# Assignment
Within this listing, how many lines include the word "chains"? Only the number should be given.

..............................

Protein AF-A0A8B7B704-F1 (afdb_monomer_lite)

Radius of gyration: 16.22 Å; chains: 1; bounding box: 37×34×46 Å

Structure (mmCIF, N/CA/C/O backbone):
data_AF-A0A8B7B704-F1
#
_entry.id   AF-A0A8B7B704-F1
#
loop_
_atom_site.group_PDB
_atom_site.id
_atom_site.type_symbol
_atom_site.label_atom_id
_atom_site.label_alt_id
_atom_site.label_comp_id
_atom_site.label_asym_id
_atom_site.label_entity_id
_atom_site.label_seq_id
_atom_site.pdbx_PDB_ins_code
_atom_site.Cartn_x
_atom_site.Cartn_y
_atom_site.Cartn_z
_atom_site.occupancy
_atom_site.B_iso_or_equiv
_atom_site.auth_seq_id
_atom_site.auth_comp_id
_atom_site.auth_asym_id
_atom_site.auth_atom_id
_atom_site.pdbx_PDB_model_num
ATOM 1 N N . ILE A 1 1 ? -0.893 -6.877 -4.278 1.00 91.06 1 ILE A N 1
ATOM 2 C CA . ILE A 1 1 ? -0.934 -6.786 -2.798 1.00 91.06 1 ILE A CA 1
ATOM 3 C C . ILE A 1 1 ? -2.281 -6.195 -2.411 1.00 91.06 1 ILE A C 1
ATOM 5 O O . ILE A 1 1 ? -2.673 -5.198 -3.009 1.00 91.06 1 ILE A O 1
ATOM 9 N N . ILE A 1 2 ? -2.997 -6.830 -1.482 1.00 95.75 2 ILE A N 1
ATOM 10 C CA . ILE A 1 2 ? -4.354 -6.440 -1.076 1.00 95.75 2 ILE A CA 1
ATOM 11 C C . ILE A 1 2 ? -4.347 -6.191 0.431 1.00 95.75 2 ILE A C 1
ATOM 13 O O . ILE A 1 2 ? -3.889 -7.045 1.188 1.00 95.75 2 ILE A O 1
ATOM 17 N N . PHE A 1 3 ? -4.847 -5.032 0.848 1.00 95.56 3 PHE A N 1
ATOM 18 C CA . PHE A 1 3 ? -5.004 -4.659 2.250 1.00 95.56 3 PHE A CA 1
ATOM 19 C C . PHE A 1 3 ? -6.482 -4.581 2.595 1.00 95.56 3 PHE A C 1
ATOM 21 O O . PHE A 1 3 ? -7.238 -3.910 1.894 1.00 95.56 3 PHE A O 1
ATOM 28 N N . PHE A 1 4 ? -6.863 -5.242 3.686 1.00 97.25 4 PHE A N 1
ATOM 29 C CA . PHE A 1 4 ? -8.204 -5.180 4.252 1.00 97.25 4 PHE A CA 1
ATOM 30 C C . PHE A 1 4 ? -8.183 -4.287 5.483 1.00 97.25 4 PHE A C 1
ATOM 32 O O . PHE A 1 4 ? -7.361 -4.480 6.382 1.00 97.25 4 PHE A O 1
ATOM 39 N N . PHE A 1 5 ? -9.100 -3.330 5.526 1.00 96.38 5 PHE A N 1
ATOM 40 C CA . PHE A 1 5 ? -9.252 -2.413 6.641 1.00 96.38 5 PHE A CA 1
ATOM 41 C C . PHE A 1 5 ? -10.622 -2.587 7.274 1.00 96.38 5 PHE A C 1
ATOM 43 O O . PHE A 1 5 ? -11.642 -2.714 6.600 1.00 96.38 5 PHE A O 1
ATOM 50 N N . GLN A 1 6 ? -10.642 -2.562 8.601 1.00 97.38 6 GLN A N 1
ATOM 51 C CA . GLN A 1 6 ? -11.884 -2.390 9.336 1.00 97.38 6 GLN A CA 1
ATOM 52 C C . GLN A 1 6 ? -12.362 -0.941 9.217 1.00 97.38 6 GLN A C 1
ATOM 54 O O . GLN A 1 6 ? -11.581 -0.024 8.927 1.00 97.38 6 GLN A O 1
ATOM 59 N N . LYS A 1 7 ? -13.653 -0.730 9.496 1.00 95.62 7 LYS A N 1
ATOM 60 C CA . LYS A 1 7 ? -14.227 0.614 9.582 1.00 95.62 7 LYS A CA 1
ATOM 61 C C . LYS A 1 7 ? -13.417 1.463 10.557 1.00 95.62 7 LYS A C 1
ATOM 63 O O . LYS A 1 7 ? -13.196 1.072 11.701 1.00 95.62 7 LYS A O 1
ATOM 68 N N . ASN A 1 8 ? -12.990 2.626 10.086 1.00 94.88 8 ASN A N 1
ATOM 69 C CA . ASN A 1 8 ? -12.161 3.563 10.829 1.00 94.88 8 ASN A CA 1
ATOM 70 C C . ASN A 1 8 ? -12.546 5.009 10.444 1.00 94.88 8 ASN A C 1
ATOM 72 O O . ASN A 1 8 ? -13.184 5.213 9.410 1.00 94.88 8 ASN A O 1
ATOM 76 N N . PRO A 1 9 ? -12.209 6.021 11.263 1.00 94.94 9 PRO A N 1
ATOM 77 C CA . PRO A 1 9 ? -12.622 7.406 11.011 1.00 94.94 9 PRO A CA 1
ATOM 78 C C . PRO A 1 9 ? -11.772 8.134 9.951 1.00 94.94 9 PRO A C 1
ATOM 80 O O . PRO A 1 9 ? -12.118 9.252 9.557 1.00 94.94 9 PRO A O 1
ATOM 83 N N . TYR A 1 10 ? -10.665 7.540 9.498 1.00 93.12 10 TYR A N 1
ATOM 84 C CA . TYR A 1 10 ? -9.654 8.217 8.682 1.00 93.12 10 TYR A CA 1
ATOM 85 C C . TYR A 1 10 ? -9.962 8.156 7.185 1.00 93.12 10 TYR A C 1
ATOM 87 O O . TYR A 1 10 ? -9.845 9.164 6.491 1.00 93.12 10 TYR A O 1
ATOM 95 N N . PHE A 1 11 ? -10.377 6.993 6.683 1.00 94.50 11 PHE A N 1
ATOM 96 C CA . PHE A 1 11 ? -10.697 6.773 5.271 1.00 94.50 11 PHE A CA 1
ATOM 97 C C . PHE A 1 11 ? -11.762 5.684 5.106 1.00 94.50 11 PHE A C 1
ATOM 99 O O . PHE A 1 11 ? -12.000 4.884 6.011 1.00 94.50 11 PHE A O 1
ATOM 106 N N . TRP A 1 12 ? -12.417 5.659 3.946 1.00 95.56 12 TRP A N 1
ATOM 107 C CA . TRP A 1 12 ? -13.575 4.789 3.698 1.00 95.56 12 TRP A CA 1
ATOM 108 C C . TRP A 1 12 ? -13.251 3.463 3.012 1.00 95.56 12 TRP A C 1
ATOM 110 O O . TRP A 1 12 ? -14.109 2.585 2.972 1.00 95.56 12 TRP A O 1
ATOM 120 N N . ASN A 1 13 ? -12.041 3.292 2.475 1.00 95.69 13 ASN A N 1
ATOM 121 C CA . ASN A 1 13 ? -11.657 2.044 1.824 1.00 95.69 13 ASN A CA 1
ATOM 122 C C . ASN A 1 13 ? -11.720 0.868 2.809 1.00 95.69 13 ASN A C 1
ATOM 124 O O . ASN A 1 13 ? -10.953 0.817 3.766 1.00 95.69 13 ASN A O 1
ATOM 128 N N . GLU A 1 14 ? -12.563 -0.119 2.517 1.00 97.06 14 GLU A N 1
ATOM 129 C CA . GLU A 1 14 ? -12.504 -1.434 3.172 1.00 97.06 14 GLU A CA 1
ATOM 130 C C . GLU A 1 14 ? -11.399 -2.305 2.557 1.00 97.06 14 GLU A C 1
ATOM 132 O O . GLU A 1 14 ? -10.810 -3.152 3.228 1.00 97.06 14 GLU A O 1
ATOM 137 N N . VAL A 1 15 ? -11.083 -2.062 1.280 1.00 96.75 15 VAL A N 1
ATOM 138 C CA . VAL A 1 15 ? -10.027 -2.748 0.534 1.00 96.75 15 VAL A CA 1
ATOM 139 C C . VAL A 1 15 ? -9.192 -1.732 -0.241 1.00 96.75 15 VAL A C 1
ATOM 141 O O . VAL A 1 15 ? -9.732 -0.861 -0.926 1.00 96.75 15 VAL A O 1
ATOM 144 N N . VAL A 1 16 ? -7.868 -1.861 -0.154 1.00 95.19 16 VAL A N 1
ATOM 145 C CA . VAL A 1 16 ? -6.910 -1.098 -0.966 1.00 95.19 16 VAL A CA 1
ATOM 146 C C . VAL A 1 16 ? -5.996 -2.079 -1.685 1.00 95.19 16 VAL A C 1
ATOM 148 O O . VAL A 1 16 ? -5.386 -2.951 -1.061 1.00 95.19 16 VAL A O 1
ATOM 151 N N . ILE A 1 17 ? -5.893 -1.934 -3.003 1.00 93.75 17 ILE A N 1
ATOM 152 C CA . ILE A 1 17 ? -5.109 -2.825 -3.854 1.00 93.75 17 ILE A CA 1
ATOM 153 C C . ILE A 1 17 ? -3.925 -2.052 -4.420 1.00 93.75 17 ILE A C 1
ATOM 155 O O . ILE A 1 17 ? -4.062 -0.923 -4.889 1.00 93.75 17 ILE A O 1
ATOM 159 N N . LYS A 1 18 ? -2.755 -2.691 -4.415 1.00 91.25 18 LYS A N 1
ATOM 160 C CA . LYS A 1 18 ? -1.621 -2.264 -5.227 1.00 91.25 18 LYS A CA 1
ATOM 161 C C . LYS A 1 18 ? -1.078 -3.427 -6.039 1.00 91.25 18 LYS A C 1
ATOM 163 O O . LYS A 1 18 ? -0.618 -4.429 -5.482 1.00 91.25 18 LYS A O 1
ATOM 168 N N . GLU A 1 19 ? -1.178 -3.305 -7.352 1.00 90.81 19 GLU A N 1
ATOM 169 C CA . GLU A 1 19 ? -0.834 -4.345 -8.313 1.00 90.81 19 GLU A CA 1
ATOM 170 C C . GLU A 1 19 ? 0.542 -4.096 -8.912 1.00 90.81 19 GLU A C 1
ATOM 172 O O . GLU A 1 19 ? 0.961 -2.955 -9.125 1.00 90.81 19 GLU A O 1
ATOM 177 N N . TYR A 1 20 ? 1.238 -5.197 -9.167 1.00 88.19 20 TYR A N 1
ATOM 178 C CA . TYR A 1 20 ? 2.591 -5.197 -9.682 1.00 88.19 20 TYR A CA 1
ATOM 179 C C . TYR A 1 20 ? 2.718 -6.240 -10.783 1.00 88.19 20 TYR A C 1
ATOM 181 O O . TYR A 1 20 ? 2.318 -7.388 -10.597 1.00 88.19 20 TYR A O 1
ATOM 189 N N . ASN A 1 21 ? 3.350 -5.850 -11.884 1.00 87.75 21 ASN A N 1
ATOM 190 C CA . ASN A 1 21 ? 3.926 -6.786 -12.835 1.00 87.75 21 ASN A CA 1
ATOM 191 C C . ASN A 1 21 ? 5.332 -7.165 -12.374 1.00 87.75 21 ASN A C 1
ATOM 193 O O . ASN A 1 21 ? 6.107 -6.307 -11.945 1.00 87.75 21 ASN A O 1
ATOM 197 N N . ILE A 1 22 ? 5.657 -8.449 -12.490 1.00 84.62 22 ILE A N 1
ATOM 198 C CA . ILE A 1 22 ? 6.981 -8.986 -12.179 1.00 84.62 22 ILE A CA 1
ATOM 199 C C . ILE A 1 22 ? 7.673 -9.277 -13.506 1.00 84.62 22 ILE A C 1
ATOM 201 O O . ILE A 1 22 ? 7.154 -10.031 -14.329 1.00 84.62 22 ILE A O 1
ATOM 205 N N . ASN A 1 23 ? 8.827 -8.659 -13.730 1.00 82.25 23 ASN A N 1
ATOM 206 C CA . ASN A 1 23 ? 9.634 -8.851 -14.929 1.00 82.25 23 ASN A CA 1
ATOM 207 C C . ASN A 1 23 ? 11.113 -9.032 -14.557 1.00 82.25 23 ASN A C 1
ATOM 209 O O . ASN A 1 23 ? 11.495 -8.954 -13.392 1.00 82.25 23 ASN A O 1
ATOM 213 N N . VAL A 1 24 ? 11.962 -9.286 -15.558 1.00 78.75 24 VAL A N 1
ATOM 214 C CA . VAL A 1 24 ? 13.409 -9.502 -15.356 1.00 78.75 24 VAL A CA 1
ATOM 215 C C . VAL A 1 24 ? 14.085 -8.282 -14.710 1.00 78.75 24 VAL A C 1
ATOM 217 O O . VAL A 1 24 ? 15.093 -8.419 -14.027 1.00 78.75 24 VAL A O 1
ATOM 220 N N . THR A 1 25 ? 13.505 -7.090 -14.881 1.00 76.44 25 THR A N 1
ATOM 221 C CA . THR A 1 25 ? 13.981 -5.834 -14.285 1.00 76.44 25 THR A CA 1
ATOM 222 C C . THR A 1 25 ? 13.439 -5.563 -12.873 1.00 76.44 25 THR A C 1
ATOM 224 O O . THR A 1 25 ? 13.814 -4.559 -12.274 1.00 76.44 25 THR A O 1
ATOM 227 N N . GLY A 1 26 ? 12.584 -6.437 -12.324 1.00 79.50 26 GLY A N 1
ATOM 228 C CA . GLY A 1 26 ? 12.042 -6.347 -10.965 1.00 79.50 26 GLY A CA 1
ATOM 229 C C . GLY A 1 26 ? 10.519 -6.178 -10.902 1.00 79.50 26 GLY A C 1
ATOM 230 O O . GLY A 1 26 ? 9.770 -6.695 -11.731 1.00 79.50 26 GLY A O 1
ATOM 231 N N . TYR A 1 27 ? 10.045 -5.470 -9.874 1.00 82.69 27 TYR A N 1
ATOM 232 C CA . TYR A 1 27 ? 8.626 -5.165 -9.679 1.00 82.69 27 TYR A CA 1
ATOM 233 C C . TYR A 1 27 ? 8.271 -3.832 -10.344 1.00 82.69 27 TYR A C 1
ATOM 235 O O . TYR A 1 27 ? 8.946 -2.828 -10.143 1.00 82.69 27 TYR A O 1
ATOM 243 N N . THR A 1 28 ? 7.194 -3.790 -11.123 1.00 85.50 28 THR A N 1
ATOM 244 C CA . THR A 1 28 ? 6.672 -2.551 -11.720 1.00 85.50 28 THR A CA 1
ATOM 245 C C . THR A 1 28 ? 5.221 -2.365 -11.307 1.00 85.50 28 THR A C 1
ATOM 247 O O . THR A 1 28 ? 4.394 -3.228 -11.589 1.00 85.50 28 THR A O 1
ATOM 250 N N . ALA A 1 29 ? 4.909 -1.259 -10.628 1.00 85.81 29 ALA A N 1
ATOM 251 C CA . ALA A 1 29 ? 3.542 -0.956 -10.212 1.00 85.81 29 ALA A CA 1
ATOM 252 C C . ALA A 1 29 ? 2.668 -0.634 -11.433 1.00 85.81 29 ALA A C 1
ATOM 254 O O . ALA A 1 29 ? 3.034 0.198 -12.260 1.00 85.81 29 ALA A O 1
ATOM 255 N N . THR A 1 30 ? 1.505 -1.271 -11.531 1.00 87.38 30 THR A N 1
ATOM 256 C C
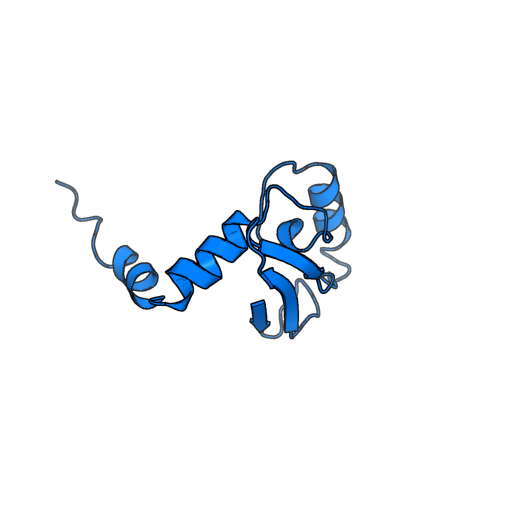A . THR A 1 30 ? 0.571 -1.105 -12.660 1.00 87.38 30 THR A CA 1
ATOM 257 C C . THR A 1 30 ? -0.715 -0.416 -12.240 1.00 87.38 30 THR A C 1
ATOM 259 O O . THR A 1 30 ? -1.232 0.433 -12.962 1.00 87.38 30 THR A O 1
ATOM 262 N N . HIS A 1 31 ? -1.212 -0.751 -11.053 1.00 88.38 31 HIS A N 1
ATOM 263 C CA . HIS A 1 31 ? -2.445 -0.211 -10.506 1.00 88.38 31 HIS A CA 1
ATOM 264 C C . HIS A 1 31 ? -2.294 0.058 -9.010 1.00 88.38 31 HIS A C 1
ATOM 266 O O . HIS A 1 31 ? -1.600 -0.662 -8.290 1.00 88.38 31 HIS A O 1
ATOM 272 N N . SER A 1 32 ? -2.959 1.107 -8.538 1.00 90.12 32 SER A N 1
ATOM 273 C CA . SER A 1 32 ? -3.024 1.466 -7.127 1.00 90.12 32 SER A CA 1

..............................

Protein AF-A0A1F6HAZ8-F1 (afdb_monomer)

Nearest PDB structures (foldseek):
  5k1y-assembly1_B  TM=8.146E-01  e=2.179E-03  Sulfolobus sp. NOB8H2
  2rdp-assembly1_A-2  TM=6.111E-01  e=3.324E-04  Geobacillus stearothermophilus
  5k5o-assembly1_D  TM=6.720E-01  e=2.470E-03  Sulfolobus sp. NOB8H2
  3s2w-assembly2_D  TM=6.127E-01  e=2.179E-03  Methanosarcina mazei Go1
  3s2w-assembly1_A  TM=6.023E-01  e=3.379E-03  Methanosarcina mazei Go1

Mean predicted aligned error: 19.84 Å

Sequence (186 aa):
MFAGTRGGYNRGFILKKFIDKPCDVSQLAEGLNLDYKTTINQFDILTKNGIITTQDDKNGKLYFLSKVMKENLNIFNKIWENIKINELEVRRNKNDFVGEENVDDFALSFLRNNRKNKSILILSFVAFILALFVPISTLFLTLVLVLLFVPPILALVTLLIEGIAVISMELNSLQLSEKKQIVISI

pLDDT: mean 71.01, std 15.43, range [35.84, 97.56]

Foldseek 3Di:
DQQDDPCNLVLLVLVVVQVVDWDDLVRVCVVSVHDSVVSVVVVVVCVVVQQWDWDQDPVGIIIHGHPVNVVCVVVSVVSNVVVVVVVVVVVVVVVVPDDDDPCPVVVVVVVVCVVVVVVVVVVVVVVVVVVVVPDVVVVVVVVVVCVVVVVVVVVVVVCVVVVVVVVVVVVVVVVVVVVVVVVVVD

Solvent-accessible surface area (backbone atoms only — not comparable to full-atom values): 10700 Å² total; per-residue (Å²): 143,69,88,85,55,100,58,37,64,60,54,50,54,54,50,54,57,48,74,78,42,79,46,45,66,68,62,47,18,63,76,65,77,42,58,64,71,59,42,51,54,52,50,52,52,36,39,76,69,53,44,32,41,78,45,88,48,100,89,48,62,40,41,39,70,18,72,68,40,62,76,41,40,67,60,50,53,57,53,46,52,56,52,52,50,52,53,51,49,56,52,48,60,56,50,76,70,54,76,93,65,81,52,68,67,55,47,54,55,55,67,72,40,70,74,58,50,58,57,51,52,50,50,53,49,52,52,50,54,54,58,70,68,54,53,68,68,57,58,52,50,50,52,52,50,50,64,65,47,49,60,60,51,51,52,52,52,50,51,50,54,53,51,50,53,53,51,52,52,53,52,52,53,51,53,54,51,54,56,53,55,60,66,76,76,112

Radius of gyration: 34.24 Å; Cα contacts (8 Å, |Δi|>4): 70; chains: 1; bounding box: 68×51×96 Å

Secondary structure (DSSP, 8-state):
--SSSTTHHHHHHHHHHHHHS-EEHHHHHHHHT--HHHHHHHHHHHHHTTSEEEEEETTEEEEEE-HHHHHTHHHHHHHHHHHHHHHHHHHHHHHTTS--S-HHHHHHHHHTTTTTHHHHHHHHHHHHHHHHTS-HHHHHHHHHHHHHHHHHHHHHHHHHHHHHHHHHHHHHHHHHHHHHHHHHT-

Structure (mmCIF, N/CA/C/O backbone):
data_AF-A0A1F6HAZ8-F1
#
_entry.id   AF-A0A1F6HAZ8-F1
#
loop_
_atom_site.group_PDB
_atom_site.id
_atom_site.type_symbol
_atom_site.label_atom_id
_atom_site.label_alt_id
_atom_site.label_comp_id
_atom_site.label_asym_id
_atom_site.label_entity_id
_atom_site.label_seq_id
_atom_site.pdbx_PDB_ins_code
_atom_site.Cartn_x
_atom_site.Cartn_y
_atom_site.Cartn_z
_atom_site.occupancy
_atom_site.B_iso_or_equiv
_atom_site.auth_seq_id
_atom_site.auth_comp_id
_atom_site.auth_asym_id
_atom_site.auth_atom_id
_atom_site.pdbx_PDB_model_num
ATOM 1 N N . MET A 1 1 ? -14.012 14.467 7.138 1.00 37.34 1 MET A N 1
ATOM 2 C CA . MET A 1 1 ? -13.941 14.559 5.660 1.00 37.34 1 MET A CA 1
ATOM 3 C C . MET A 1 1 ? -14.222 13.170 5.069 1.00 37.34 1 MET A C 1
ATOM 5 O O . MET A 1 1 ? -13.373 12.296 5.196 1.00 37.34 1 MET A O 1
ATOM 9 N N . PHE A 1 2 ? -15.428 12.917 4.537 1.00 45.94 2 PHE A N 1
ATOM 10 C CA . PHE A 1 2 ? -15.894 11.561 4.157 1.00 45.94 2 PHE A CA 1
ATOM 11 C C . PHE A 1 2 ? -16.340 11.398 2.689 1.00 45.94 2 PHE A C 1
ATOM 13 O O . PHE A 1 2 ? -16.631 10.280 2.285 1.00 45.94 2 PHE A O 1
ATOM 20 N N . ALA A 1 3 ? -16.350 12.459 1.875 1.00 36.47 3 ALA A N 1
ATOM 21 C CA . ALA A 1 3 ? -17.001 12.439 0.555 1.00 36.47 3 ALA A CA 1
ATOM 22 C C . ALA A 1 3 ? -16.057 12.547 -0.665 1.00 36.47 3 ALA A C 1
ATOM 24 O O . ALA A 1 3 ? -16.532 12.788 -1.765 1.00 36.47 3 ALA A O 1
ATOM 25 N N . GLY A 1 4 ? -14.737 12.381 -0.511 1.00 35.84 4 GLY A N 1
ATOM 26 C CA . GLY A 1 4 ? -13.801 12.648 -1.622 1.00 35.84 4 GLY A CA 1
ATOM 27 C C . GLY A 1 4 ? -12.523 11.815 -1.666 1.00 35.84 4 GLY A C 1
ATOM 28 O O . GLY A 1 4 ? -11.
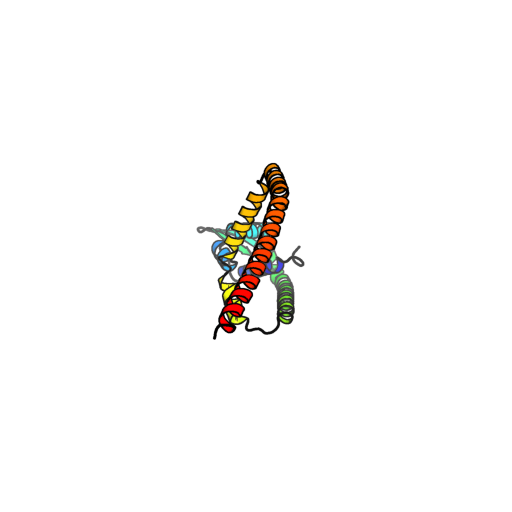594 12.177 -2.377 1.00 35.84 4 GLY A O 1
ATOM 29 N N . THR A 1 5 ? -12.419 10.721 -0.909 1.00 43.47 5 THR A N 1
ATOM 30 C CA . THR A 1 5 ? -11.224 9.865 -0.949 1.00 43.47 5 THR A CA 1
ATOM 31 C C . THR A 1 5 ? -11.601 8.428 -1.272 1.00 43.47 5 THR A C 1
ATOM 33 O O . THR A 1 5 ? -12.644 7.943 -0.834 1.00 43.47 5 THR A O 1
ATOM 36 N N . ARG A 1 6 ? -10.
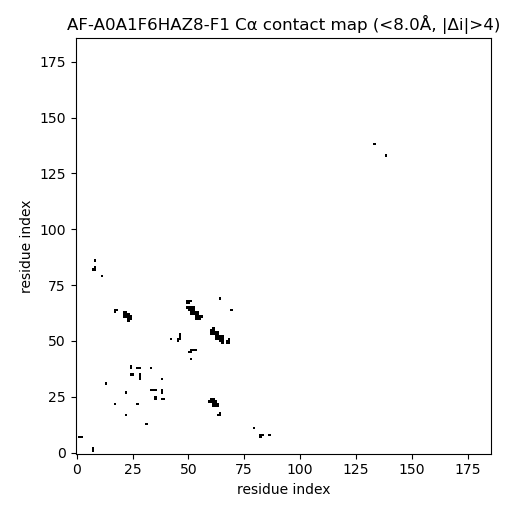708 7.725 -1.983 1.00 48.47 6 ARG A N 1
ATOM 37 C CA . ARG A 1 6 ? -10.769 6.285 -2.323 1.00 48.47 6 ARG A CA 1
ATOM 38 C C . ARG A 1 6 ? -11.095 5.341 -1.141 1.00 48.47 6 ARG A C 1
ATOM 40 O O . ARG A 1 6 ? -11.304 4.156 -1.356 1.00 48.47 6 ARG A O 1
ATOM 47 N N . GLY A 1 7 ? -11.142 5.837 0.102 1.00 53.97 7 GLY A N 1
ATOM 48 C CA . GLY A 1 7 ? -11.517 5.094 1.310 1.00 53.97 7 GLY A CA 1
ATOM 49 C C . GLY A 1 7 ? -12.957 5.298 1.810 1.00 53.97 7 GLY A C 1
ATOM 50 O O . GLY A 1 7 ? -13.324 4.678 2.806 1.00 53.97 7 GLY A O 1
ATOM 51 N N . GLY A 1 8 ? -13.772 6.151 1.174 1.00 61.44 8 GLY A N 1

..............................

# Written answer
2